## WHAT THE TASK REQUIRES
Below are several records. Retype exactly those lines running from the one with "ATOM 283 C C" through the one with "ATOM 289 C CA", end lines included, and no others.

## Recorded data
BEGIN
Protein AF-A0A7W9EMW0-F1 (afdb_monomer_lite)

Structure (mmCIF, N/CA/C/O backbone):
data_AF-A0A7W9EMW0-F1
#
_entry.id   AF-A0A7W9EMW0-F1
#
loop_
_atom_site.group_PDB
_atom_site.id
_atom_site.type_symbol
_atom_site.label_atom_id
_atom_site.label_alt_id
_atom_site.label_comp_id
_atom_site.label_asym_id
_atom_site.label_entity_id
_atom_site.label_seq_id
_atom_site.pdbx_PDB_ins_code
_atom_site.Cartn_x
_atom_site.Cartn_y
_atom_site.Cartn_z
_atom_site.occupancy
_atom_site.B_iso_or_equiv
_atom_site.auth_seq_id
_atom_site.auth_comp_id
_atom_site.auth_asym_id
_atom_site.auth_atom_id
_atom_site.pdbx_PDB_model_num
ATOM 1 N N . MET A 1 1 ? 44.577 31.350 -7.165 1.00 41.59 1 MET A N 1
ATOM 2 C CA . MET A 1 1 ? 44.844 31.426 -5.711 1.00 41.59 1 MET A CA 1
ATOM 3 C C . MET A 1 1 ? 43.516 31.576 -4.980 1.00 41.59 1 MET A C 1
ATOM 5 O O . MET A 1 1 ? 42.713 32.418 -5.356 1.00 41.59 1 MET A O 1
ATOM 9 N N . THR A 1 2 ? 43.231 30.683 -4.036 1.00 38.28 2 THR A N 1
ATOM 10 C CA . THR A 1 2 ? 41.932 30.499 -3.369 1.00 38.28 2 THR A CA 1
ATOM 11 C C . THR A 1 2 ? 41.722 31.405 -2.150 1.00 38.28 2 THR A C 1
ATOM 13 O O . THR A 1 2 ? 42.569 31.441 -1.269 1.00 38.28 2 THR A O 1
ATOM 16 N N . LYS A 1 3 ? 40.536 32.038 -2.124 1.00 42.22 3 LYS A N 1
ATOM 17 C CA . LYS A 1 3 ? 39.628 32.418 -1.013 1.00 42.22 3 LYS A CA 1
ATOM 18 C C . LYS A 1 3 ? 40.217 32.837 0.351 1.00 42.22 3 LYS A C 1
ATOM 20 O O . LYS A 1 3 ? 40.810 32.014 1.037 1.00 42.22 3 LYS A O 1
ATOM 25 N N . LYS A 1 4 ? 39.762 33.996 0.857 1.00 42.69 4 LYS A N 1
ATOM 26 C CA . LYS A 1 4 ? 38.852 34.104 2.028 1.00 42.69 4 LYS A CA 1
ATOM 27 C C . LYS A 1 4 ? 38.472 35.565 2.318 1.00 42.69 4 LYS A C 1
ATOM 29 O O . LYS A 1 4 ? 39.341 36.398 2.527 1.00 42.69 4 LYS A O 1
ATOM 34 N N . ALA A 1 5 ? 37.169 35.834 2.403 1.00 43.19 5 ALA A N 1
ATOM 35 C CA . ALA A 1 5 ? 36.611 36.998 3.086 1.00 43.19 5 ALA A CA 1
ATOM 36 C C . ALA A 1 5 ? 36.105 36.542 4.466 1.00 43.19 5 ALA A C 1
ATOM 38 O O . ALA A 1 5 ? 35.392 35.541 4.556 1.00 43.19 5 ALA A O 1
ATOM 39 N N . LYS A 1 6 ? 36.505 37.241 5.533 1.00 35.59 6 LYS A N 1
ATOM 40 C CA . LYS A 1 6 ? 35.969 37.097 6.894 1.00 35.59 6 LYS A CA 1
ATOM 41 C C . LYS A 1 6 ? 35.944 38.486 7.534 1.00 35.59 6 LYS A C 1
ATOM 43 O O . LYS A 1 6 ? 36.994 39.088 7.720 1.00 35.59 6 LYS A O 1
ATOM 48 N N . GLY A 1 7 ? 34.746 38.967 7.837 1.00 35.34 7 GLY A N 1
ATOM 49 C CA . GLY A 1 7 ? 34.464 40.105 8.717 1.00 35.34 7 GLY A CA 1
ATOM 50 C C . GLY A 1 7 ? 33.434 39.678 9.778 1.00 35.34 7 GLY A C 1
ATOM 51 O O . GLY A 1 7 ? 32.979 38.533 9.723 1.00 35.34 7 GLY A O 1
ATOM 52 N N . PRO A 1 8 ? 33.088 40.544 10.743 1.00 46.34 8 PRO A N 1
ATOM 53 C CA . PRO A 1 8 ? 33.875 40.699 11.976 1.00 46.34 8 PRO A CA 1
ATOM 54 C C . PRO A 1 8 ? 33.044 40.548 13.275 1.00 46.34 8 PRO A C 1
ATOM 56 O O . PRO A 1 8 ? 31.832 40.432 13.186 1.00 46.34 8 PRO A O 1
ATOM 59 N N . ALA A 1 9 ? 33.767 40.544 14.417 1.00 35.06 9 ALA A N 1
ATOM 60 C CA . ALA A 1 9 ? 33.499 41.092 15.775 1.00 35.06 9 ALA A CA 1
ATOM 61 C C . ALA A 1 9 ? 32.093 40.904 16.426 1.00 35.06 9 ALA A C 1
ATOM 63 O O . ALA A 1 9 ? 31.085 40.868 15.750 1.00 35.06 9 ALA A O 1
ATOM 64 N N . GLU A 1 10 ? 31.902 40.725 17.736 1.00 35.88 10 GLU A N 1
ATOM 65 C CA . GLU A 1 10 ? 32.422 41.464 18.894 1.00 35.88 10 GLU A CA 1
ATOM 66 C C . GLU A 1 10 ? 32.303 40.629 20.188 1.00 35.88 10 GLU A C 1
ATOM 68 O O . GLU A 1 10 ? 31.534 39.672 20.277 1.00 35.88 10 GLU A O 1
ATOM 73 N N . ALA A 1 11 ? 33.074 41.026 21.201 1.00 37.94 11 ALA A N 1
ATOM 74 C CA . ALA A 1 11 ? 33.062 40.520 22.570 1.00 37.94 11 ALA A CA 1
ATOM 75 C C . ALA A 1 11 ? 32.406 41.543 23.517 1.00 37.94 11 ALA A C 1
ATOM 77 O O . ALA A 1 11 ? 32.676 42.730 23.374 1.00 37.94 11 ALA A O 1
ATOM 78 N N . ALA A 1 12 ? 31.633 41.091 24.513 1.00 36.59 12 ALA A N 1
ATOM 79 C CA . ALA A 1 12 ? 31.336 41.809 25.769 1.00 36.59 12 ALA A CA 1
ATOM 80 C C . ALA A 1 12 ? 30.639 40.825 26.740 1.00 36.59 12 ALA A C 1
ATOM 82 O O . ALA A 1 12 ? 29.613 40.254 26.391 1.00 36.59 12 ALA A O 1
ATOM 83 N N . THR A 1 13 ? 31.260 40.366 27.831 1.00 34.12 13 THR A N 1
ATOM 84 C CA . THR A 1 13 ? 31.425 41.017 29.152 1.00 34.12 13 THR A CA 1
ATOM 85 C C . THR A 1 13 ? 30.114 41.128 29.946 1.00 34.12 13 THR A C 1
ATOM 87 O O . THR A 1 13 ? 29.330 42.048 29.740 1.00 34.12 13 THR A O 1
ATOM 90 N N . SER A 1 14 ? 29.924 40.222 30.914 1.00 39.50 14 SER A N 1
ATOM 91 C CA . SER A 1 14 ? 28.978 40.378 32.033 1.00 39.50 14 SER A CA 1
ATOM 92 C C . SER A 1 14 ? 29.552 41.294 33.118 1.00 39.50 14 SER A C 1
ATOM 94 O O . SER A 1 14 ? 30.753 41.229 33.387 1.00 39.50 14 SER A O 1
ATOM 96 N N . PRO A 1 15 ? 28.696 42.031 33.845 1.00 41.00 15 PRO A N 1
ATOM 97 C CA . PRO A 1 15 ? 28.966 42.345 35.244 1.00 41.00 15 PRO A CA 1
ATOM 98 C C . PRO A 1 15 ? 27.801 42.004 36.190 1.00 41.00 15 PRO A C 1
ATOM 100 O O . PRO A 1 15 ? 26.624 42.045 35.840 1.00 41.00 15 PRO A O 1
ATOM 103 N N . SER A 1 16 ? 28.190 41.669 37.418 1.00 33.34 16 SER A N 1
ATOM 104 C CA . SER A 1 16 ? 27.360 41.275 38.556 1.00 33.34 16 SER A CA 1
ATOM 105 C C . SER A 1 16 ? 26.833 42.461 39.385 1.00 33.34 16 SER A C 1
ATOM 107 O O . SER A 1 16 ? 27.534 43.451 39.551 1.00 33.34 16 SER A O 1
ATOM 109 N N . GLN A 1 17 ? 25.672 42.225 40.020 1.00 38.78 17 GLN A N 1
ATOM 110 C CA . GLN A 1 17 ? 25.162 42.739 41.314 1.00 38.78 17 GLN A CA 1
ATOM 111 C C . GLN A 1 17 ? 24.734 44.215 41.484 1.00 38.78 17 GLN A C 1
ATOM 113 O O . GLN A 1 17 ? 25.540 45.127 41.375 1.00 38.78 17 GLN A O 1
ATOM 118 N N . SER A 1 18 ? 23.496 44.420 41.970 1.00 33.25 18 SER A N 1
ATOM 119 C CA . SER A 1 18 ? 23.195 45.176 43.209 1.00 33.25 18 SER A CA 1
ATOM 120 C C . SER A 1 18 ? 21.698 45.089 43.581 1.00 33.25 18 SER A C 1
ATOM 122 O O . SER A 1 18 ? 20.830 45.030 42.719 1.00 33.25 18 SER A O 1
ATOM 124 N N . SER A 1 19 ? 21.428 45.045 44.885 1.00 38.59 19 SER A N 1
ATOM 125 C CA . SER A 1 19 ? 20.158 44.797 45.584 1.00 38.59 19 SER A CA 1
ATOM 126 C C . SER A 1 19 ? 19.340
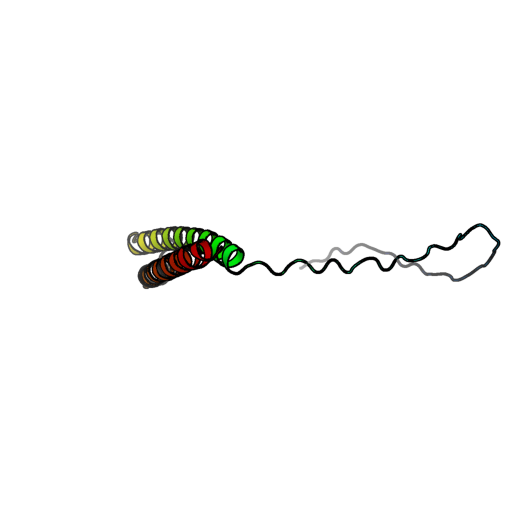 46.074 45.830 1.00 38.59 19 SER A C 1
ATOM 128 O O . SER A 1 19 ? 19.924 47.115 46.105 1.00 38.59 19 SER A O 1
ATOM 130 N N . THR A 1 20 ? 18.002 45.979 45.832 1.00 37.28 20 THR A N 1
ATOM 131 C CA . THR A 1 20 ? 17.095 46.732 46.733 1.00 37.28 20 THR A CA 1
ATOM 132 C C . THR A 1 20 ? 15.694 46.085 46.740 1.00 37.28 20 THR A C 1
ATOM 134 O O . THR A 1 20 ? 14.992 46.064 45.737 1.00 37.28 20 THR A O 1
ATOM 137 N N . HIS A 1 21 ? 15.272 45.541 47.884 1.00 37.56 21 HIS A N 1
ATOM 138 C CA . HIS A 1 21 ? 13.865 45.231 48.220 1.00 37.56 21 HIS A CA 1
ATOM 139 C C . HIS A 1 21 ? 13.239 46.483 48.884 1.00 37.56 21 HIS A C 1
ATOM 141 O O . HIS A 1 21 ? 14.016 47.215 49.505 1.00 37.56 21 HIS A O 1
ATOM 147 N N . PRO A 1 22 ? 11.902 46.749 48.857 1.00 42.25 22 PRO A N 1
ATOM 148 C CA . PRO A 1 22 ? 10.912 45.821 49.432 1.00 42.25 22 PRO A CA 1
ATOM 149 C C . PRO A 1 22 ? 9.452 45.814 48.892 1.00 42.25 22 PRO A C 1
ATOM 151 O O . PRO A 1 22 ? 8.919 46.806 48.419 1.00 42.25 22 PRO A O 1
ATOM 154 N N . LYS A 1 23 ? 8.804 44.661 49.152 1.00 45.31 23 LYS A N 1
ATOM 155 C CA . LYS A 1 23 ? 7.379 44.397 49.473 1.00 45.31 23 LYS A CA 1
ATOM 156 C C . LYS A 1 23 ? 6.281 44.828 48.489 1.00 45.31 23 LYS A C 1
ATOM 158 O O . LYS A 1 23 ? 5.924 45.995 48.463 1.00 45.31 23 LYS A O 1
ATOM 163 N N . GLN A 1 24 ? 5.579 43.837 47.924 1.00 39.00 24 GLN A N 1
ATOM 164 C CA . GLN A 1 24 ? 4.107 43.752 47.982 1.00 39.00 24 GLN A CA 1
ATOM 165 C C . GLN A 1 24 ? 3.579 42.408 47.442 1.00 39.00 24 GLN A C 1
ATOM 167 O O . GLN A 1 24 ? 3.937 41.999 46.347 1.00 39.00 24 GLN A O 1
ATOM 172 N N . GLY A 1 25 ? 2.732 41.758 48.250 1.00 39.84 25 GLY A N 1
ATOM 173 C CA . GLY A 1 25 ? 1.645 40.863 47.832 1.00 39.84 25 GLY A CA 1
ATOM 174 C C . GLY A 1 25 ? 1.995 39.579 47.082 1.00 39.84 25 GLY A C 1
ATOM 175 O O . GLY A 1 25 ? 1.890 39.540 45.866 1.00 39.84 25 GLY A O 1
ATOM 176 N N . TYR A 1 26 ? 2.245 38.492 47.812 1.00 41.12 26 TYR A N 1
ATOM 177 C CA . TYR A 1 26 ? 1.823 37.173 47.337 1.00 41.12 26 TYR A CA 1
ATOM 178 C C . TYR A 1 26 ? 0.825 36.644 48.356 1.00 41.12 26 TYR A C 1
ATOM 180 O O . TYR A 1 26 ? 1.195 36.089 49.389 1.00 41.12 26 TYR A O 1
ATOM 188 N N . GLU A 1 27 ? -0.449 36.928 48.092 1.00 46.06 27 GLU A N 1
ATOM 189 C CA . GLU A 1 27 ? -1.526 36.108 48.629 1.00 46.06 27 GLU A CA 1
ATOM 190 C C . GLU A 1 27 ? -1.271 34.662 48.213 1.00 46.06 27 GLU A C 1
ATOM 192 O O . GLU A 1 27 ? -0.747 34.384 47.133 1.00 46.06 27 GLU A O 1
ATOM 197 N N . ASN A 1 28 ? -1.587 33.760 49.132 1.00 48.38 28 ASN A N 1
ATOM 198 C CA . ASN A 1 28 ? -1.374 32.331 49.020 1.00 48.38 28 ASN A CA 1
ATOM 199 C C . ASN A 1 28 ? -1.906 31.811 47.679 1.00 48.38 28 ASN A C 1
ATOM 201 O O . ASN A 1 28 ? -3.110 31.657 47.498 1.00 48.38 28 ASN A O 1
ATOM 205 N N . MET A 1 29 ? -1.003 31.512 46.747 1.00 42.16 29 MET A N 1
ATOM 206 C CA . MET A 1 29 ? -1.327 30.652 45.622 1.00 42.16 29 MET A CA 1
ATOM 207 C C . MET A 1 29 ? -1.261 29.232 46.176 1.00 42.16 29 MET A C 1
ATOM 209 O O . MET A 1 29 ? -0.211 28.589 46.157 1.00 42.16 29 MET A O 1
ATOM 213 N N . GLU A 1 30 ? -2.367 28.784 46.773 1.00 48.53 30 GLU A N 1
ATOM 214 C CA . GLU A 1 30 ? -2.624 27.357 46.916 1.00 48.53 30 GLU A CA 1
ATOM 215 C C . GLU A 1 30 ? -2.508 26.778 45.509 1.00 48.53 30 GLU A C 1
ATOM 217 O O . GLU A 1 30 ? -3.350 27.008 44.640 1.00 48.53 30 GLU A O 1
ATOM 222 N N . VAL A 1 31 ? -1.382 26.112 45.255 1.00 46.59 31 VAL A N 1
ATOM 223 C CA . VAL A 1 31 ? -1.195 25.290 44.070 1.00 46.59 31 VAL A CA 1
ATOM 224 C C . VAL A 1 31 ? -2.148 24.126 44.256 1.00 46.59 31 VAL A C 1
ATOM 226 O O . VAL A 1 31 ? -1.801 23.097 44.839 1.00 46.59 31 VAL A O 1
ATOM 229 N N . ASP A 1 32 ? -3.381 24.342 43.811 1.00 40.50 32 ASP A N 1
ATOM 230 C CA . ASP A 1 32 ? -4.341 23.285 43.606 1.00 40.50 32 ASP A CA 1
ATOM 231 C C . ASP A 1 32 ? -3.663 22.289 42.669 1.00 40.50 32 ASP A C 1
ATOM 233 O O . ASP A 1 32 ? -3.407 22.544 41.490 1.00 40.50 32 ASP A O 1
ATOM 237 N N . SER A 1 33 ? -3.234 21.179 43.258 1.00 47.47 33 SER A N 1
ATOM 238 C CA . SER A 1 33 ? -2.599 20.069 42.567 1.00 47.47 33 SER A CA 1
ATOM 239 C C . SER A 1 33 ? -3.696 19.284 41.850 1.00 47.47 33 SER A C 1
ATOM 241 O O . SER A 1 33 ? -3.884 18.091 42.080 1.00 47.47 33 SER A O 1
ATOM 243 N N . THR A 1 34 ? -4.487 19.964 41.020 1.00 44.38 34 THR A N 1
ATOM 244 C CA . THR A 1 34 ? -5.604 19.366 40.306 1.00 44.38 34 THR A CA 1
ATOM 245 C C . THR A 1 34 ? -5.108 18.708 39.034 1.00 44.38 34 THR A C 1
ATOM 247 O O . THR A 1 34 ? -4.932 19.306 37.978 1.00 44.38 34 THR A O 1
ATOM 250 N N . SER A 1 35 ? -4.954 17.396 39.173 1.00 50.00 35 SER A N 1
ATOM 251 C CA . SER A 1 35 ? -4.981 16.397 38.115 1.00 50.00 35 SER A CA 1
ATOM 252 C C . SER A 1 35 ? -3.914 16
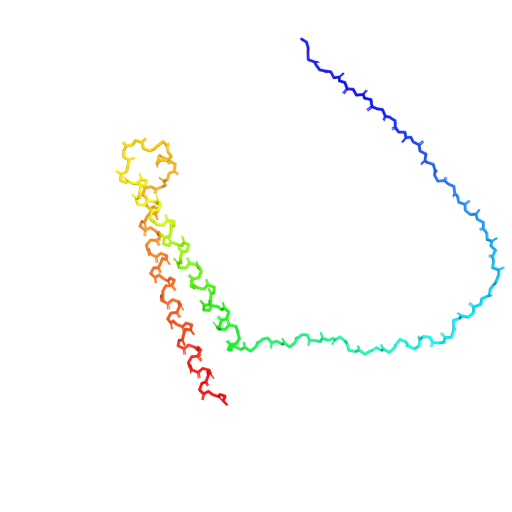.555 37.035 1.00 50.00 35 SER A C 1
ATOM 254 O O . SER A 1 35 ? -4.047 17.289 36.059 1.00 50.00 35 SER A O 1
ATOM 256 N N . VAL A 1 36 ? -2.902 15.695 37.123 1.00 52.38 36 VAL A N 1
ATOM 257 C CA . VAL A 1 36 ? -2.319 15.120 35.912 1.00 52.38 36 VAL A CA 1
ATOM 258 C C . VAL A 1 36 ? -3.495 14.533 35.129 1.00 52.38 36 VAL A C 1
ATOM 260 O O . VAL A 1 36 ? -4.025 13.487 35.507 1.00 52.38 36 VAL A O 1
ATOM 263 N N . GLN A 1 37 ? -3.973 15.241 34.102 1.00 53.12 37 GLN A N 1
ATOM 264 C CA . GLN A 1 37 ? -4.960 14.710 33.172 1.00 53.12 37 GLN A CA 1
ATOM 265 C C . GLN A 1 37 ? -4.311 13.516 32.478 1.00 53.12 37 GLN A C 1
ATOM 267 O O . GLN A 1 37 ? -3.581 13.652 31.499 1.00 53.12 37 GLN A O 1
ATOM 272 N N . LYS A 1 38 ? -4.518 12.329 33.050 1.00 62.75 38 LYS A N 1
ATOM 273 C CA . LYS A 1 38 ? -4.130 11.062 32.453 1.00 62.75 38 LYS A CA 1
ATOM 274 C C . LYS A 1 38 ? -4.954 10.955 31.176 1.00 62.75 38 LYS A C 1
ATOM 276 O O . LYS A 1 38 ? -6.164 10.752 31.254 1.00 62.75 38 LYS A O 1
ATOM 281 N N . THR A 1 39 ? -4.332 11.181 30.019 1.00 68.38 39 THR A N 1
ATOM 282 C CA . THR A 1 39 ? -5.008 10.994 28.733 1.00 68.38 39 THR A CA 1
ATOM 283 C C . THR A 1 39 ? -5.603 9.590 28.732 1.00 68.38 39 THR A C 1
ATOM 285 O O . THR A 1 39 ? -4.849 8.646 28.994 1.00 68.38 39 THR A O 1
ATOM 288 N N . PRO A 1 40 ? -6.923 9.437 28.518 1.00 68.56 40 PRO A N 1
ATOM 289 C CA . PRO A 1 40 ? -7.549 8.125 28.508 1.00 68.56 40 PRO A CA 1
ATOM 290 C C . PRO A 1 40 ? -6.816 7.240 27.504 1.00 68.56 40 PRO A C 1
ATOM 292 O O . PRO A 1 40 ? -6.558 7.676 26.378 1.00 68.56 40 PRO A O 1
ATOM 295 N N . GLU A 1 41 ? -6.438 6.028 27.911 1.00 79.44 41 GLU A N 1
ATOM 296 C CA . GLU A 1 41 ? -5.881 5.076 26.956 1.00 79.44 41 GLU A CA 1
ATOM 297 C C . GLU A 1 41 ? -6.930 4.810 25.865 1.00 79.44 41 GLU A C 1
END
## RESULT BELOW
ATOM 283 C C . THR A 1 39 ? -5.603 9.590 28.732 1.00 68.38 39 THR A C 1
ATOM 285 O O . THR A 1 39 ? -4.849 8.646 28.994 1.00 68.38 39 THR A O 1
ATOM 288 N N . PRO A 1 40 ? -6.923 9.437 28.518 1.00 68.56 40 PRO A N 1
ATOM 289 C CA . PRO A 1 40 ? -7.549 8.125 28.508 1.00 68.56 40 PRO A CA 1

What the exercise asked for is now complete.